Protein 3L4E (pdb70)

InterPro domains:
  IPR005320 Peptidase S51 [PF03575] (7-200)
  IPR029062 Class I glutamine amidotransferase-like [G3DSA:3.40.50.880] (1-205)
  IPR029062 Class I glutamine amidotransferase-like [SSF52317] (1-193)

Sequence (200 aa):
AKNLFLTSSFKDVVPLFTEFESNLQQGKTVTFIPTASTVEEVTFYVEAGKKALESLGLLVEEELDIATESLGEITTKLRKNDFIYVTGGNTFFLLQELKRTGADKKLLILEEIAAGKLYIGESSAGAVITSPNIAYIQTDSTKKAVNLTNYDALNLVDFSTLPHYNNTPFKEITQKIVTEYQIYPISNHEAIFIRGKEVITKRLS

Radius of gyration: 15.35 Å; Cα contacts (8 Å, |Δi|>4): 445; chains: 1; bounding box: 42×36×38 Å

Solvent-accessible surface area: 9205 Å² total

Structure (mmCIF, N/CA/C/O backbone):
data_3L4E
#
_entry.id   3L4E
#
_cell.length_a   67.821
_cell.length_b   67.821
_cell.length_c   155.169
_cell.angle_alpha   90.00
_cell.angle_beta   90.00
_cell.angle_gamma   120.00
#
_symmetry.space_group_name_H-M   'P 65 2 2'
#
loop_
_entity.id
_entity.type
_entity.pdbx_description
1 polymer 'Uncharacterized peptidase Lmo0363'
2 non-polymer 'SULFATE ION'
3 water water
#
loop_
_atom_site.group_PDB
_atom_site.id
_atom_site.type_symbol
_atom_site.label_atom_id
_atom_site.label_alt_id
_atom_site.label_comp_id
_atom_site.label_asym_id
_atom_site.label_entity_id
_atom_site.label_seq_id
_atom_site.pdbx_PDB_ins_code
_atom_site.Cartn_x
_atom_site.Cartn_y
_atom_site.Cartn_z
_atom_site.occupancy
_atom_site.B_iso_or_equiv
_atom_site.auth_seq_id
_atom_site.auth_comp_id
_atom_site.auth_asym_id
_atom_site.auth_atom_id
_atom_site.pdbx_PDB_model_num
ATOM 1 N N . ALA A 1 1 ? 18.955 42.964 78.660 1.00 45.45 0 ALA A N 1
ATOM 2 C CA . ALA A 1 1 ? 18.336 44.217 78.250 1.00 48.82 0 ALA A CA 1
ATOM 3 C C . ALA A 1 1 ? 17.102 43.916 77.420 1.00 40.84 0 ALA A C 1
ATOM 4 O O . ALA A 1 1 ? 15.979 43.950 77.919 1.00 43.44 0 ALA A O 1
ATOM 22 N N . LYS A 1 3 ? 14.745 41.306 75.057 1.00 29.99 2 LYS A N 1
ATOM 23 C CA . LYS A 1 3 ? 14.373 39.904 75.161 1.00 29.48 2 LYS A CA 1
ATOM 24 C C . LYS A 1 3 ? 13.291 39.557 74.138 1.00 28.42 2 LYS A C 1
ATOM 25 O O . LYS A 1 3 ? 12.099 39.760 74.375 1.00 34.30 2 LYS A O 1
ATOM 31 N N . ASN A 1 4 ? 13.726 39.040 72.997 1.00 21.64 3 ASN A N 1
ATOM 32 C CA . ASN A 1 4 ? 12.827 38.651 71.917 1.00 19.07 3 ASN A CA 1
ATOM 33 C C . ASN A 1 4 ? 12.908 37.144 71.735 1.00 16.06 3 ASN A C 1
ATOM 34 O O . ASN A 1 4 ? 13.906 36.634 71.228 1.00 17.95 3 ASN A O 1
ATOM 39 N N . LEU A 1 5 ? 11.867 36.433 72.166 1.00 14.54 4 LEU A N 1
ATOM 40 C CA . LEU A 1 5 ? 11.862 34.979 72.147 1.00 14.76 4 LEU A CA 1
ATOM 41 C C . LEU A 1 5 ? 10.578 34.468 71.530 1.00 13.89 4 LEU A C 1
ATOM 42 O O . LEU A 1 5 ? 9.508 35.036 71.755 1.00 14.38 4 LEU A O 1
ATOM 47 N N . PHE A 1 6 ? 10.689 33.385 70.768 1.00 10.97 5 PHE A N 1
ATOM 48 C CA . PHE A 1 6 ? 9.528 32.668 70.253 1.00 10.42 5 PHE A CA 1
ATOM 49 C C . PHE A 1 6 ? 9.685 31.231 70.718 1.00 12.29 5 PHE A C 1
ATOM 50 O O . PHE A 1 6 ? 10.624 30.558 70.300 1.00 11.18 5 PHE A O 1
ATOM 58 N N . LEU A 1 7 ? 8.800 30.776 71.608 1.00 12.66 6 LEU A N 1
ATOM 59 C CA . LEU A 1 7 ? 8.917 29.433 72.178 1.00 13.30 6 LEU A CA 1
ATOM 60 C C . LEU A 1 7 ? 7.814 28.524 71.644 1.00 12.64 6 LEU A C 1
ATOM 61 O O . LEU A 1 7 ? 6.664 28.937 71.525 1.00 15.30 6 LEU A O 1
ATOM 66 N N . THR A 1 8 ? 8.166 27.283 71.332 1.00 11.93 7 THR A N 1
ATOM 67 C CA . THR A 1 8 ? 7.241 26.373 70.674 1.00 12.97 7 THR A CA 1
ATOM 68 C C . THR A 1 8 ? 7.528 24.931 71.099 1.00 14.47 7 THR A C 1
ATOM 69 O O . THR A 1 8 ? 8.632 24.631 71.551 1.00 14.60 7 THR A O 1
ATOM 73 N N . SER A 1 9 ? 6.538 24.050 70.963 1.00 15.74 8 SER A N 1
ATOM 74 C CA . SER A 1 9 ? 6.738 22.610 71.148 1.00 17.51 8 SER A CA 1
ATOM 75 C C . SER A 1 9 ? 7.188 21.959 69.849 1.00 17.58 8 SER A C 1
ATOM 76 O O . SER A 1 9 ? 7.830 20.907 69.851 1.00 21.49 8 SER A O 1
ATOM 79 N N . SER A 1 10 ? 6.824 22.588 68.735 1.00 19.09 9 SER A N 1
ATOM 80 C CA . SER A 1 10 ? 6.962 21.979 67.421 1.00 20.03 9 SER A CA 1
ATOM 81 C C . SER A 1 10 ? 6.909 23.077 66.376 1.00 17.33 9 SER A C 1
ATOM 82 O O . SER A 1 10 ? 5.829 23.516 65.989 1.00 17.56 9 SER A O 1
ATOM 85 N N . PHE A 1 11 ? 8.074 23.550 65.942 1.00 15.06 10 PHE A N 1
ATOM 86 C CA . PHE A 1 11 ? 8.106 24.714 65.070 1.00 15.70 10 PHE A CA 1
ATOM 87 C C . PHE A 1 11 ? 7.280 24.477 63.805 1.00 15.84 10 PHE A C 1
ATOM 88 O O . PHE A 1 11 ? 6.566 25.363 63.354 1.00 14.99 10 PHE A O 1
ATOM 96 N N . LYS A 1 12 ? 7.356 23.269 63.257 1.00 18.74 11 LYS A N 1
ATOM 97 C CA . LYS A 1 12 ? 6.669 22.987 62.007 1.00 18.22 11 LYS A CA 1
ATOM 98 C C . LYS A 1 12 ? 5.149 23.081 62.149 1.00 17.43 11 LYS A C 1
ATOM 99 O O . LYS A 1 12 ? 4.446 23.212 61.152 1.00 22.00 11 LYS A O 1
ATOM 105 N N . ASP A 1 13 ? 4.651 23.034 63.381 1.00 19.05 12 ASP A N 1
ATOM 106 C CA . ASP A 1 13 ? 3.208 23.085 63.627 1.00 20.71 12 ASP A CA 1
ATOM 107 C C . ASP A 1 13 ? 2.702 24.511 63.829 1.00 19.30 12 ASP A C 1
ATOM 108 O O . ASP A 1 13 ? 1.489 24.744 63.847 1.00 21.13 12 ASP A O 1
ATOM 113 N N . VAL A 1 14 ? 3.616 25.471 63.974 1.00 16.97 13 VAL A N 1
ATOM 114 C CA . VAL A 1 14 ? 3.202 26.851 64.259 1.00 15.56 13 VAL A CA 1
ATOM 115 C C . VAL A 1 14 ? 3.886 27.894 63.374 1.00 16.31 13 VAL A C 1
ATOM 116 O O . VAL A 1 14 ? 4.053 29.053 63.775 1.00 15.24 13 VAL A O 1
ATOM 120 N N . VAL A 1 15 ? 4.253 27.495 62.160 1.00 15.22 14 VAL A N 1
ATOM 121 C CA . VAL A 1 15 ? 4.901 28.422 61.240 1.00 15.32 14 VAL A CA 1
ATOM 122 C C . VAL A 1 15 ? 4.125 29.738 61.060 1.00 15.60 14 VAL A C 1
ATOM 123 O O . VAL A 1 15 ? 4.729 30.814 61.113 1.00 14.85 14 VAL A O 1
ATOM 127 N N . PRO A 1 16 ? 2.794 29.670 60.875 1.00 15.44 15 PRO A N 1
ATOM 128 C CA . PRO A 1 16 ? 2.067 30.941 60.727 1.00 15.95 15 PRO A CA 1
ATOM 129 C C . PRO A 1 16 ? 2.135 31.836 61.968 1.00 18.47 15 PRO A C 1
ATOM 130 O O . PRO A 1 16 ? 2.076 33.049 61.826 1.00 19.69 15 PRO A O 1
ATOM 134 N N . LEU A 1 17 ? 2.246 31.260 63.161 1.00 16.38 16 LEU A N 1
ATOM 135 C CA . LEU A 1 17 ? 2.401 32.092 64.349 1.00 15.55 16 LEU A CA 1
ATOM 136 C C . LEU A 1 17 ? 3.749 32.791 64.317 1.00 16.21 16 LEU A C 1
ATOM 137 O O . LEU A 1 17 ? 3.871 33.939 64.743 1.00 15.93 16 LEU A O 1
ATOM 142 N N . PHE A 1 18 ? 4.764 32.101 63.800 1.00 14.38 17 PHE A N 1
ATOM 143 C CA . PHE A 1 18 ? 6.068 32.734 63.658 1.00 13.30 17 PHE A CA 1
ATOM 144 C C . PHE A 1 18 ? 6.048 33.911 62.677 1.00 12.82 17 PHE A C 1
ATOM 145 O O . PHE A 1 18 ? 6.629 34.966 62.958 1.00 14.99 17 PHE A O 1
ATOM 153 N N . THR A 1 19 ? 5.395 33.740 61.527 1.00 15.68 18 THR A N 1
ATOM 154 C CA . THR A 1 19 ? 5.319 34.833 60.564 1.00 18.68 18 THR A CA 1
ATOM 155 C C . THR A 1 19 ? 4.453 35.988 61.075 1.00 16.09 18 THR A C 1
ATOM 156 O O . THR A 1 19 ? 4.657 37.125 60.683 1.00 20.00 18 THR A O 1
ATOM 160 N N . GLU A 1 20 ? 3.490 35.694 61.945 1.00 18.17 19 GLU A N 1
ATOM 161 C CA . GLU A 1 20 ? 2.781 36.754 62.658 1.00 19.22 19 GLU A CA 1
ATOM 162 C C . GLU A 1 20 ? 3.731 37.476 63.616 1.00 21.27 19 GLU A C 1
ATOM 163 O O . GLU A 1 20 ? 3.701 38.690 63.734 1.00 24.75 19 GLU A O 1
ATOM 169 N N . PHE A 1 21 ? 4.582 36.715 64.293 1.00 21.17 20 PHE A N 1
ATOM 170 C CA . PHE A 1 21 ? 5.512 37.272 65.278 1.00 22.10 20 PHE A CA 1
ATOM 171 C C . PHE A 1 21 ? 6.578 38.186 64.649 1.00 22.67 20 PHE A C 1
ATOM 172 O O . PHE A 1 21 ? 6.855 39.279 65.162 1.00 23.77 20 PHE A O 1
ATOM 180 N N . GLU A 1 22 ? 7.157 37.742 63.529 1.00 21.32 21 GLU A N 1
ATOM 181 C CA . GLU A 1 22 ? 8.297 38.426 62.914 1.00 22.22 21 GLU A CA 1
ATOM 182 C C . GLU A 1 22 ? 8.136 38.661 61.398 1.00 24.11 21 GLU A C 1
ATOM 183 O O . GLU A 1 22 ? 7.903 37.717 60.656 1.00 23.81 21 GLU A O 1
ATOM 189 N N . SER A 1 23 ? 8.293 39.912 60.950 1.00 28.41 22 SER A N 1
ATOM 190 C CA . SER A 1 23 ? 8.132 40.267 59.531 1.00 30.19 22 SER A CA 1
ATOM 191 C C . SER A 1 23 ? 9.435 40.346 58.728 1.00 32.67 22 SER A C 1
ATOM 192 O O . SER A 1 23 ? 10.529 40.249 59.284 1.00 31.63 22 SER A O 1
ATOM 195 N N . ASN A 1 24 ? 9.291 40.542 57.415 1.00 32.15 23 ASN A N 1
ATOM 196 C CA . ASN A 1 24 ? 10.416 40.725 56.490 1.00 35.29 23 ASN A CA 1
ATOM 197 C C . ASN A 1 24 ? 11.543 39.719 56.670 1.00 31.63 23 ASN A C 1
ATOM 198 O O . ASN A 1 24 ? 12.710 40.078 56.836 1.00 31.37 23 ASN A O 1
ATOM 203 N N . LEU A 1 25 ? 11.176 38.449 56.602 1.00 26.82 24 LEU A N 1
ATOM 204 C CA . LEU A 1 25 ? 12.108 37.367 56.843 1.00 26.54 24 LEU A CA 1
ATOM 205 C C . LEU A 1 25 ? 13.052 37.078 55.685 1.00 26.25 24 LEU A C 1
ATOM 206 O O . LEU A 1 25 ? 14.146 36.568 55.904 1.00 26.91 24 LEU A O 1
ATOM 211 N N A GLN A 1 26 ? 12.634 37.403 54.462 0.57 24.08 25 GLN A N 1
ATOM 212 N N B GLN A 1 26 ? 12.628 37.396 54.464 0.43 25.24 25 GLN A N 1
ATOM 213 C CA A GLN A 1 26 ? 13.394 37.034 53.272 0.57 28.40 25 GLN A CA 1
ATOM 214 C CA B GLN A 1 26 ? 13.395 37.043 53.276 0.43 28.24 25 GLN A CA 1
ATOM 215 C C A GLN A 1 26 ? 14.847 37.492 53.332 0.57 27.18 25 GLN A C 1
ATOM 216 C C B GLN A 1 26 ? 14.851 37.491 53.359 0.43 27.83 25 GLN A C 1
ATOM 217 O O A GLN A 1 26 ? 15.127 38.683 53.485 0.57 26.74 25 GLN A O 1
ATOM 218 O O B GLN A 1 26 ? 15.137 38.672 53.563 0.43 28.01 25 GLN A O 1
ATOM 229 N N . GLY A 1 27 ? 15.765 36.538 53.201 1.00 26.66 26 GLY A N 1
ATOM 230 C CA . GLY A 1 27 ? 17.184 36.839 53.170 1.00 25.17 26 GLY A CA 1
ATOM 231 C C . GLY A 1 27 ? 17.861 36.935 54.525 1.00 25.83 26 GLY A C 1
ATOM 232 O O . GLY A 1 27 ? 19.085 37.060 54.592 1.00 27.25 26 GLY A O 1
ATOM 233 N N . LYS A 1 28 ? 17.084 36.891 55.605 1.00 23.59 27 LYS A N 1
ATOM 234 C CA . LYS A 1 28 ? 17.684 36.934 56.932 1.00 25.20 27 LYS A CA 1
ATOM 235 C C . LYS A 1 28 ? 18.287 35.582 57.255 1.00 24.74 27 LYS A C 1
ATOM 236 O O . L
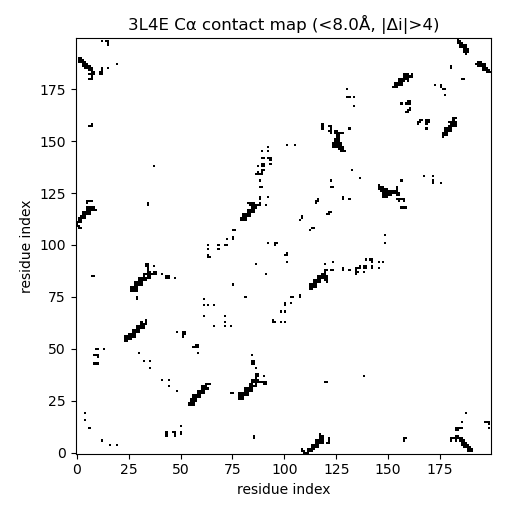YS A 1 28 ? 17.878 34.569 56.694 1.00 24.72 27 LYS A O 1
ATOM 242 N N . THR A 1 29 ? 19.263 35.572 58.158 1.00 24.90 28 THR A N 1
ATOM 243 C CA . THR A 1 29 ? 20.038 34.373 58.437 1.00 24.21 28 THR A CA 1
ATOM 244 C C . THR A 1 29 ? 19.768 33.820 59.829 1.00 19.73 28 THR A C 1
ATOM 245 O O . THR A 1 29 ? 19.491 34.569 60.764 1.00 22.40 28 THR A O 1
ATOM 249 N N . VAL A 1 30 ? 19.867 32.502 59.958 1.00 19.28 29 VAL A N 1
ATOM 250 C CA . VAL A 1 30 ? 19.556 31.824 61.213 1.00 18.23 29 VAL A CA 1
ATOM 251 C C . VAL A 1 30 ? 20.721 30.933 61.628 1.00 22.28 29 VAL A C 1
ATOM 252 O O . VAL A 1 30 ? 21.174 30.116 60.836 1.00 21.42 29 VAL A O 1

══════

# WHAT TO DO:
Each line of the entries that contains "glutamine" counts once; state the total as a bare number.

# SOLUTION TO THIS EXERCISE:
2